A pesar de todo, la ceremonia del sacrificio me trajo malos recuerdos, y eso que poco quedaba ya en mí del esclavo angustiado que vio morir a sus compañeros arrodillado al pie de la pirámide. Es más, al día siguiente yo mismo entregué al
ah kim
el segundo de los prisioneros xiúes sujetándolo por el pelo.
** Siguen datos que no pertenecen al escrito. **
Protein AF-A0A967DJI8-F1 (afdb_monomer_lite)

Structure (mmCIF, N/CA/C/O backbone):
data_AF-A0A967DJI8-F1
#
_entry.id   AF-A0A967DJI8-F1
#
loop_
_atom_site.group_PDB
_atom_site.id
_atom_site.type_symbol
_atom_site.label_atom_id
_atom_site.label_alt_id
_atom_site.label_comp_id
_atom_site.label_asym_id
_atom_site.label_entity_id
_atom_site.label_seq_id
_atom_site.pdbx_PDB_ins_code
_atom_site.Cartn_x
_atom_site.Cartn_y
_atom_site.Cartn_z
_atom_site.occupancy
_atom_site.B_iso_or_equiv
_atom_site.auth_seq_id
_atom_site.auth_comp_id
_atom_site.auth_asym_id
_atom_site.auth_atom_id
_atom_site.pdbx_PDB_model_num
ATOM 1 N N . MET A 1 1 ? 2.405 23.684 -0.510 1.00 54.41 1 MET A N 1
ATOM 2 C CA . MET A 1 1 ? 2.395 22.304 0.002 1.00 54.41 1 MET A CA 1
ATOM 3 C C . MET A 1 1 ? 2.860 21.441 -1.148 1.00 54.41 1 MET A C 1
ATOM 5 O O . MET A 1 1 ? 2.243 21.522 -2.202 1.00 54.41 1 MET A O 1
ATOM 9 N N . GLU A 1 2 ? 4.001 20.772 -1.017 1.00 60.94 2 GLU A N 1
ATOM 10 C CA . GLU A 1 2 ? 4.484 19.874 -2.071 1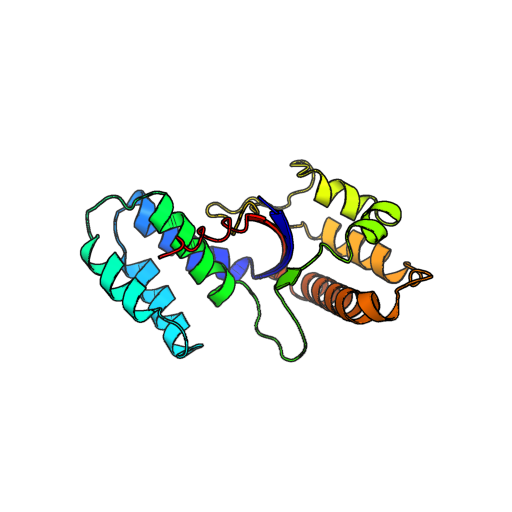.00 60.94 2 GLU A CA 1
ATOM 11 C C . GLU A 1 2 ? 3.774 18.529 -1.904 1.00 60.94 2 GLU A C 1
ATOM 13 O O . GLU A 1 2 ? 3.746 17.955 -0.812 1.00 60.94 2 GLU A O 1
ATOM 18 N N . SER A 1 3 ? 3.124 18.080 -2.973 1.00 75.12 3 SER A N 1
ATOM 19 C CA . SER A 1 3 ? 2.510 16.761 -3.048 1.00 75.12 3 SER A CA 1
ATOM 20 C C . SER A 1 3 ? 3.489 15.835 -3.749 1.00 75.12 3 SER A C 1
ATOM 22 O O . SER A 1 3 ? 4.028 16.213 -4.788 1.00 75.12 3 SER A O 1
ATOM 24 N N . ARG A 1 4 ? 3.731 14.659 -3.170 1.00 83.81 4 ARG A N 1
ATOM 25 C CA . ARG A 1 4 ? 4.548 13.619 -3.798 1.00 83.81 4 ARG A CA 1
ATOM 26 C C . ARG A 1 4 ? 3.677 12.486 -4.286 1.00 83.81 4 ARG A C 1
ATOM 28 O O . ARG A 1 4 ? 2.787 12.041 -3.553 1.00 83.81 4 ARG A O 1
ATOM 35 N N . THR A 1 5 ? 3.971 11.990 -5.480 1.00 85.19 5 THR A N 1
ATOM 36 C CA . THR A 1 5 ? 3.262 10.854 -6.063 1.00 85.19 5 THR A CA 1
ATOM 37 C C . THR A 1 5 ? 4.013 9.569 -5.764 1.00 85.19 5 THR A C 1
ATOM 39 O O . THR A 1 5 ? 5.217 9.467 -5.970 1.00 85.19 5 THR A O 1
ATOM 42 N N . PHE A 1 6 ? 3.290 8.554 -5.308 1.00 87.88 6 PHE A N 1
ATOM 43 C CA . PHE A 1 6 ? 3.818 7.222 -5.070 1.00 87.88 6 PHE A CA 1
ATOM 44 C C . PHE A 1 6 ? 3.077 6.194 -5.912 1.00 87.88 6 PHE A C 1
ATOM 46 O O . PHE A 1 6 ? 1.854 6.257 -6.068 1.00 87.88 6 PHE A O 1
ATOM 53 N N . ILE A 1 7 ? 3.826 5.203 -6.384 1.00 89.19 7 ILE A N 1
ATOM 54 C CA . ILE A 1 7 ? 3.286 3.953 -6.914 1.00 89.19 7 ILE A CA 1
ATOM 55 C C . ILE A 1 7 ? 3.567 2.881 -5.874 1.00 89.19 7 ILE A C 1
ATOM 57 O O . ILE A 1 7 ? 4.694 2.737 -5.396 1.00 89.19 7 ILE A O 1
ATOM 61 N N . CYS A 1 8 ? 2.533 2.133 -5.519 1.00 92.12 8 CYS A N 1
ATOM 62 C CA . CYS A 1 8 ? 2.593 1.088 -4.518 1.00 92.12 8 CYS A CA 1
ATOM 63 C C . CYS A 1 8 ? 2.246 -0.264 -5.141 1.00 92.12 8 CYS A C 1
ATOM 65 O O . CYS A 1 8 ? 1.247 -0.378 -5.846 1.00 92.12 8 CYS A O 1
ATOM 67 N N . LEU A 1 9 ? 3.032 -1.293 -4.837 1.00 94.50 9 LEU A N 1
ATOM 68 C CA . LEU A 1 9 ? 2.656 -2.686 -5.028 1.00 94.50 9 LEU A CA 1
ATOM 69 C C . LEU A 1 9 ? 1.823 -3.096 -3.818 1.00 94.50 9 LEU A C 1
ATOM 71 O O . LEU A 1 9 ? 2.285 -2.996 -2.687 1.00 94.50 9 LEU A O 1
ATOM 75 N N . PHE A 1 10 ? 0.594 -3.521 -4.059 1.00 93.38 10 PHE A N 1
ATOM 76 C CA . PHE A 1 10 ? -0.445 -3.607 -3.048 1.00 93.38 10 PHE A CA 1
ATOM 77 C C . PHE A 1 10 ? -1.075 -4.996 -3.020 1.00 93.38 10 PHE A C 1
ATOM 79 O O . PHE A 1 10 ? -1.560 -5.471 -4.043 1.00 93.38 10 PHE A O 1
ATOM 86 N N . ASP A 1 11 ? -1.114 -5.636 -1.858 1.00 94.94 11 ASP A N 1
ATOM 87 C CA . ASP A 1 11 ? -1.804 -6.902 -1.634 1.00 94.94 11 ASP A CA 1
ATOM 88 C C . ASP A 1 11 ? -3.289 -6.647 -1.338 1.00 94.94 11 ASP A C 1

—Padre nuestro, que estás en los cielos —recé siguiendo el ejemplo de mi predecesor, y lo hice pensando en José y en Rafael, en sus almas inmortales y en mí y en los míos, que ya eran aquellos que me rodeaban—, acuérdate de nosotros que somos tuyos; danos salud, danos hijos y prosperidad para que tu pueblo se acreciente y te sirva; danos agua, buen tiempo y buenas cosechas, y ayúdanos contra nuestros enemigos para que vivamos en paz y podamos descansar.
—Oye nuestras peticiones; recibe nuestras plegarias —murmuró el
ah kim
cuando los chacs tenían ya sujeto al prisionero sobre la piedra.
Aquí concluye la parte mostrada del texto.